Nexstar Closes On Tribune Merger

At the same time it brings on board three former Tribune execs: Sean Compton, who will head WGN America; Dana Zimmer, who oversees distribution; and Gary Weitman, who is in charge of internal and external communications.

Nexstar Media Group on Thursday afternoon announced today that it completed its acquisition of Tribune Media in what it called an accretive transaction valued at approximately $7.2 billion including the assumption of Tribune Media’s outstanding debt.

In addition, it said that three former members of Tribune Media’s senior management team have joined Nexstar, effective immediately:

  • Sean Compton has been named executive vice president, WGN America, WGN Radio and director of content acquisition.
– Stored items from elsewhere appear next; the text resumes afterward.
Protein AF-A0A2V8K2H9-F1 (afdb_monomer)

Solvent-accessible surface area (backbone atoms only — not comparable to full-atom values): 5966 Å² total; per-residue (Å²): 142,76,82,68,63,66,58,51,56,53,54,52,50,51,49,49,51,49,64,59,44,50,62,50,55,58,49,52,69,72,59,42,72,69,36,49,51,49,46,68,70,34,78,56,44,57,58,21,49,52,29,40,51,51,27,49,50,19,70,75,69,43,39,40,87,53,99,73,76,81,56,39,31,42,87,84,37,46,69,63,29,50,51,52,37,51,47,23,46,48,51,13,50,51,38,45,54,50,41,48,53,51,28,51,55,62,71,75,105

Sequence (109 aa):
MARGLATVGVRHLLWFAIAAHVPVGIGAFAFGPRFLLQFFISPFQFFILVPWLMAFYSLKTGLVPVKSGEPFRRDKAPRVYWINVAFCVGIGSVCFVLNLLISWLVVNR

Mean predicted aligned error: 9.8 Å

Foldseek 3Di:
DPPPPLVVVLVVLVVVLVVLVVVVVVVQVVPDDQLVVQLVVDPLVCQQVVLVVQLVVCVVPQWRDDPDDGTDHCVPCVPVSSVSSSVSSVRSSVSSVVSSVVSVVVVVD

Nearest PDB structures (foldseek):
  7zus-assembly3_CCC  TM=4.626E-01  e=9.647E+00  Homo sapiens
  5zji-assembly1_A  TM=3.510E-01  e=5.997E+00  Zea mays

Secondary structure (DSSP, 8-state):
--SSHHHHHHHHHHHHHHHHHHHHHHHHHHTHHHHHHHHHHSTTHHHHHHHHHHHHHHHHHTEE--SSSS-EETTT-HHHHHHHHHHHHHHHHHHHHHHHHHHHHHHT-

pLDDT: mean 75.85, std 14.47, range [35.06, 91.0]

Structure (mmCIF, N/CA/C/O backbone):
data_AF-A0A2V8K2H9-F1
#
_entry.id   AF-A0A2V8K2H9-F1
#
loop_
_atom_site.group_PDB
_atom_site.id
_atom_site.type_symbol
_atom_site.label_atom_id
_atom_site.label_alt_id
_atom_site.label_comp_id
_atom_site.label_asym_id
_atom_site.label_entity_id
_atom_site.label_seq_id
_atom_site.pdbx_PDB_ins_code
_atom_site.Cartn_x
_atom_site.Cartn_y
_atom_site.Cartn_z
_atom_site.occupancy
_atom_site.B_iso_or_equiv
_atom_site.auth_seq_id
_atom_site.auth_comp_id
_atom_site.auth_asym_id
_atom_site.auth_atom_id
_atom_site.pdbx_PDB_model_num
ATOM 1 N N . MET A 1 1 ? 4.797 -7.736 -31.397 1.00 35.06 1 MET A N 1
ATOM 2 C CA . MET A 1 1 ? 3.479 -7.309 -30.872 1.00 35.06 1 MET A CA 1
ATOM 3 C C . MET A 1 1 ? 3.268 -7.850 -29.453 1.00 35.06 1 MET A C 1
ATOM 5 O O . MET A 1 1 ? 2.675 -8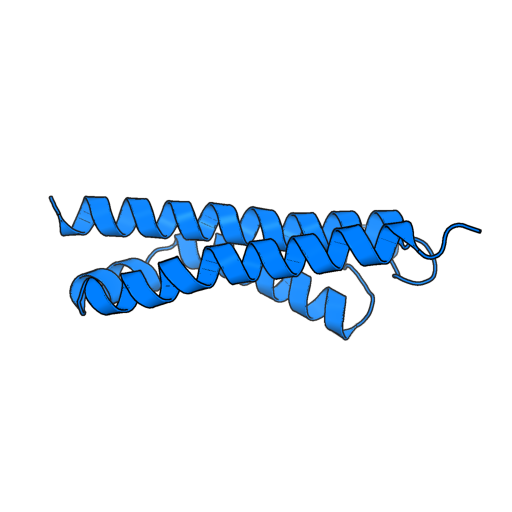.901 -29.294 1.00 35.06 1 MET A O 1
ATOM 9 N N . ALA A 1 2 ? 3.776 -7.176 -28.413 1.00 40.53 2 ALA A N 1
ATOM 10 C CA . ALA A 1 2 ? 3.620 -7.621 -27.012 1.00 40.53 2 ALA A CA 1
ATOM 11 C C . ALA A 1 2 ? 3.393 -6.453 -26.025 1.00 40.53 2 ALA A C 1
ATOM 13 O O . ALA A 1 2 ? 3.668 -6.563 -24.835 1.00 40.53 2 ALA A O 1
ATOM 14 N N . ARG A 1 3 ? 2.913 -5.299 -26.513 1.00 41.88 3 ARG A N 1
ATOM 15 C CA . ARG A 1 3 ? 2.697 -4.089 -25.692 1.00 41.88 3 ARG A CA 1
ATOM 16 C C . ARG A 1 3 ? 1.316 -4.028 -25.015 1.00 41.88 3 ARG A C 1
ATOM 18 O O . ARG A 1 3 ? 1.111 -3.164 -24.173 1.00 41.88 3 ARG A O 1
ATOM 25 N N . GLY A 1 4 ? 0.396 -4.939 -25.350 1.00 35.84 4 GLY A N 1
ATOM 26 C CA . GLY A 1 4 ? -0.991 -4.915 -24.862 1.00 35.84 4 GLY A CA 1
ATOM 27 C C . GLY A 1 4 ? -1.271 -5.722 -23.588 1.00 35.84 4 GLY A C 1
ATOM 28 O O . GLY A 1 4 ? -2.168 -5.363 -22.841 1.00 35.84 4 GLY A O 1
ATOM 29 N N . LEU A 1 5 ? -0.512 -6.785 -23.294 1.00 39.22 5 LEU A N 1
ATOM 30 C CA . LEU A 1 5 ? -0.835 -7.696 -22.180 1.00 39.22 5 LEU A CA 1
ATOM 31 C C . LEU A 1 5 ? -0.309 -7.231 -20.810 1.00 39.22 5 LEU A C 1
ATOM 33 O O . LEU A 1 5 ? -0.942 -7.483 -19.787 1.00 39.22 5 LEU A O 1
ATOM 37 N N . ALA A 1 6 ? 0.822 -6.521 -20.767 1.00 46.78 6 ALA A N 1
ATOM 38 C CA . ALA A 1 6 ? 1.435 -6.098 -19.503 1.00 46.78 6 ALA A CA 1
ATOM 39 C C . ALA A 1 6 ? 0.679 -4.943 -18.815 1.00 46.78 6 ALA A C 1
ATOM 41 O O . ALA A 1 6 ? 0.646 -4.860 -17.589 1.00 46.78 6 ALA A O 1
ATOM 42 N N . THR A 1 7 ? 0.046 -4.059 -19.590 1.00 47.62 7 THR A N 1
ATOM 43 C CA . THR A 1 7 ? -0.764 -2.938 -19.078 1.00 47.62 7 THR A CA 1
ATOM 44 C C . THR A 1 7 ? -2.109 -3.399 -18.528 1.00 47.62 7 THR A C 1
ATOM 46 O O . THR A 1 7 ? -2.609 -2.816 -17.566 1.00 47.62 7 THR A O 1
ATOM 49 N N . VAL A 1 8 ? -2.667 -4.470 -19.098 1.00 48.50 8 VAL A N 1
ATOM 50 C CA . VAL A 1 8 ? -3.899 -5.102 -18.621 1.00 48.50 8 VAL A CA 1
ATOM 51 C C . VAL A 1 8 ? -3.664 -5.655 -17.213 1.00 48.50 8 VAL A C 1
ATOM 53 O O . VAL A 1 8 ? -4.346 -5.218 -16.293 1.00 48.50 8 VAL A O 1
ATOM 56 N N . GLY A 1 9 ? -2.633 -6.473 -16.979 1.00 54.59 9 GLY A N 1
ATOM 57 C CA . GLY A 1 9 ? -2.389 -7.068 -15.653 1.00 54.59 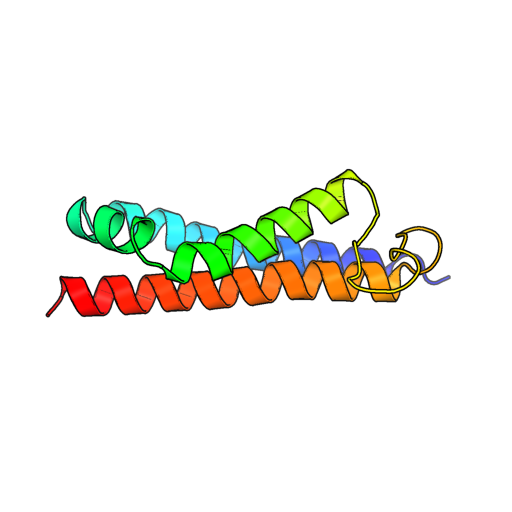9 GLY A CA 1
ATOM 58 C C . GLY A 1 9 ? -2.250 -6.052 -14.507 1.00 54.59 9 GLY A C 1
ATOM 59 O O . GLY A 1 9 ? -2.886 -6.197 -13.467 1.00 54.59 9 GLY A O 1
ATOM 60 N N . VAL A 1 10 ? -1.485 -4.975 -14.714 1.00 55.62 10 VAL A N 1
ATOM 61 C CA . VAL A 1 10 ? -1.231 -3.942 -13.689 1.00 55.62 10 VAL A CA 1
ATOM 62 C C . VAL A 1 10 ? -2.474 -3.110 -13.388 1.00 55.62 10 VAL A C 1
ATOM 64 O O . VAL A 1 10 ? -2.770 -2.830 -12.229 1.00 55.62 10 VAL A O 1
ATOM 67 N N . ARG A 1 11 ? -3.217 -2.713 -14.426 1.00 56.25 11 ARG A N 1
ATOM 68 C CA . ARG A 1 11 ? -4.440 -1.923 -14.259 1.00 56.25 11 ARG A CA 1
ATOM 69 C C . ARG A 1 11 ? -5.495 -2.727 -13.499 1.00 56.25 11 ARG A C 1
ATOM 71 O O . ARG A 1 11 ? -6.144 -2.173 -12.623 1.00 56.25 11 ARG A O 1
ATOM 78 N N . HIS A 1 12 ? -5.616 -4.024 -13.778 1.00 59.94 12 HIS A N 1
ATOM 79 C CA . HIS A 1 12 ? -6.551 -4.901 -13.071 1.00 59.94 12 HIS A CA 1
ATOM 80 C C . HIS A 1 12 ? -6.117 -5.128 -11.617 1.00 59.94 12 HIS A C 1
ATOM 82 O O . HIS A 1 12 ? -6.960 -5.057 -10.735 1.00 59.94 12 HIS A O 1
ATOM 88 N N . LEU A 1 13 ? -4.817 -5.291 -11.344 1.00 58.09 13 LEU A N 1
ATOM 89 C CA . LEU A 1 13 ? -4.271 -5.362 -9.980 1.00 58.09 13 LEU A CA 1
ATOM 90 C C . LEU A 1 13 ? -4.529 -4.089 -9.166 1.00 58.09 13 LEU A C 1
ATOM 92 O O . LEU A 1 13 ? -4.904 -4.174 -8.000 1.00 58.09 13 LEU A O 1
ATOM 96 N N . LEU A 1 14 ? -4.371 -2.914 -9.780 1.00 59.66 14 LEU A N 1
ATOM 97 C CA . LEU A 1 14 ? -4.663 -1.635 -9.134 1.00 59.66 14 LEU A CA 1
ATOM 98 C C . LEU A 1 14 ? -6.163 -1.494 -8.836 1.00 59.66 14 LEU A C 1
ATOM 100 O O . LEU A 1 14 ? -6.534 -1.090 -7.739 1.00 59.66 14 LEU A O 1
ATOM 104 N N . TRP A 1 15 ? -7.025 -1.882 -9.782 1.00 59.84 15 TRP A N 1
ATOM 105 C CA . TRP A 1 15 ? -8.475 -1.910 -9.572 1.00 59.84 15 TRP A CA 1
ATOM 106 C C . TRP A 1 15 ? -8.891 -2.927 -8.511 1.00 59.84 15 TRP A C 1
ATOM 108 O O . TRP A 1 15 ? -9.768 -2.613 -7.719 1.00 59.84 15 TRP A O 1
ATOM 118 N N . PHE A 1 16 ? -8.242 -4.090 -8.431 1.00 61.12 16 PHE A N 1
ATOM 119 C CA . PHE A 1 16 ? -8.458 -5.061 -7.356 1.00 61.12 16 PHE A CA 1
ATOM 120 C C . PHE A 1 16 ? -8.026 -4.510 -5.999 1.00 61.12 16 PHE A C 1
ATOM 122 O O . PHE A 1 16 ? -8.764 -4.651 -5.029 1.00 61.12 16 PHE A O 1
ATOM 129 N N . ALA A 1 17 ? -6.870 -3.845 -5.922 1.00 60.88 17 ALA A N 1
ATOM 130 C CA . ALA A 1 17 ? -6.411 -3.212 -4.692 1.00 60.88 17 ALA 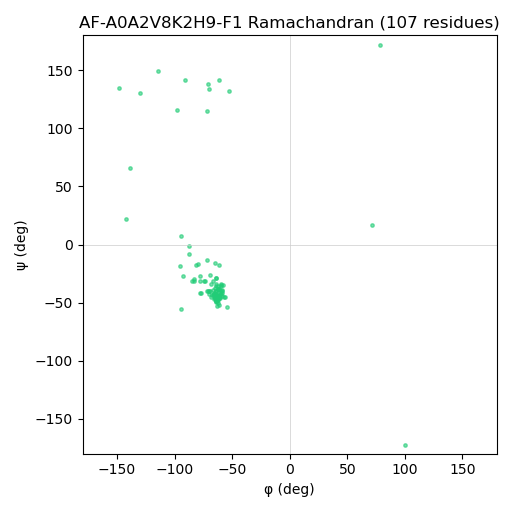A CA 1
ATOM 131 C C . ALA A 1 17 ? -7.392 -2.120 -4.238 1.00 60.88 17 ALA A C 1
ATOM 133 O O . ALA A 1 17 ? -7.798 -2.117 -3.081 1.00 60.88 17 ALA A O 1
ATOM 134 N N . ILE A 1 18 ? -7.844 -1.252 -5.147 1.00 64.38 18 ILE A N 1
ATOM 135 C CA . ILE A 1 18 ? -8.840 -0.211 -4.849 1.00 64.38 18 ILE A CA 1
ATOM 136 C C . ILE A 1 18 ? -10.182 -0.841 -4.450 1.00 64.38 18 ILE A C 1
ATOM 138 O O . ILE A 1 18 ? -10.733 -0.490 -3.410 1.00 64.38 18 ILE A O 1
ATOM 142 N N . ALA A 1 19 ? -10.687 -1.808 -5.217 1.00 61.69 19 ALA A N 1
ATOM 143 C CA . ALA A 1 19 ? -11.952 -2.487 -4.940 1.00 61.69 19 ALA A CA 1
ATOM 144 C C . ALA A 1 19 ? -11.927 -3.288 -3.629 1.00 61.69 19 ALA A C 1
ATOM 146 O O . ALA A 1 19 ? -12.961 -3.413 -2.987 1.00 61.69 19 ALA A O 1
ATOM 147 N N . ALA A 1 20 ? -10.766 -3.791 -3.201 1.00 59.38 20 ALA A N 1
ATOM 148 C CA . ALA A 1 20 ? -10.597 -4.435 -1.900 1.00 59.38 20 ALA A CA 1
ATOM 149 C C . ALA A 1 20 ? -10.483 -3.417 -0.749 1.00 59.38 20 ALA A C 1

He is responsible for the management of these former Tribune Media properties, as well as the digital multicast television network, Antenna TV and will oversee Nexstar’s programming acquisitions across all television platforms.
  • Dana Zimmer becomes executive vice president and chief distribution and strategy officer. In her new role, Zimmer is responsible for the distribution and monetization of Nexstar’s broadcast and television content portfolio to cable, satellite, telco and digital media distributors. She will also manage relationships with Nexstar’s network partners at Fox, CBS, NBC, ABC and The CW.
  • Gary Weitman has been named executive vice president and chief communications officer, responsible for Nexstar’s internal and external communications, media relations, employee communication and the company’s intranet and its website, nexstar.tv.

The combination creates the nation’s largest pure-play local broadcast television and digital media company, with 197 stations in 115 markets and national coverage and reach of approximately 39% of U.S. television households (reflecting the FCC’s UHF discount) or 63% without the discount..

Nexstar also announced that upon closing the Tribune deal it completed the previously announced divestitures of 21 television stations for total consideration of approximately $1.33 billion (inclusive of a purchase price adjustment for two Indianapolis stations sold to Circle City Broadcasting). Included in those spinoffs were eight television stations in seven markets purchased by E.W. Scripps.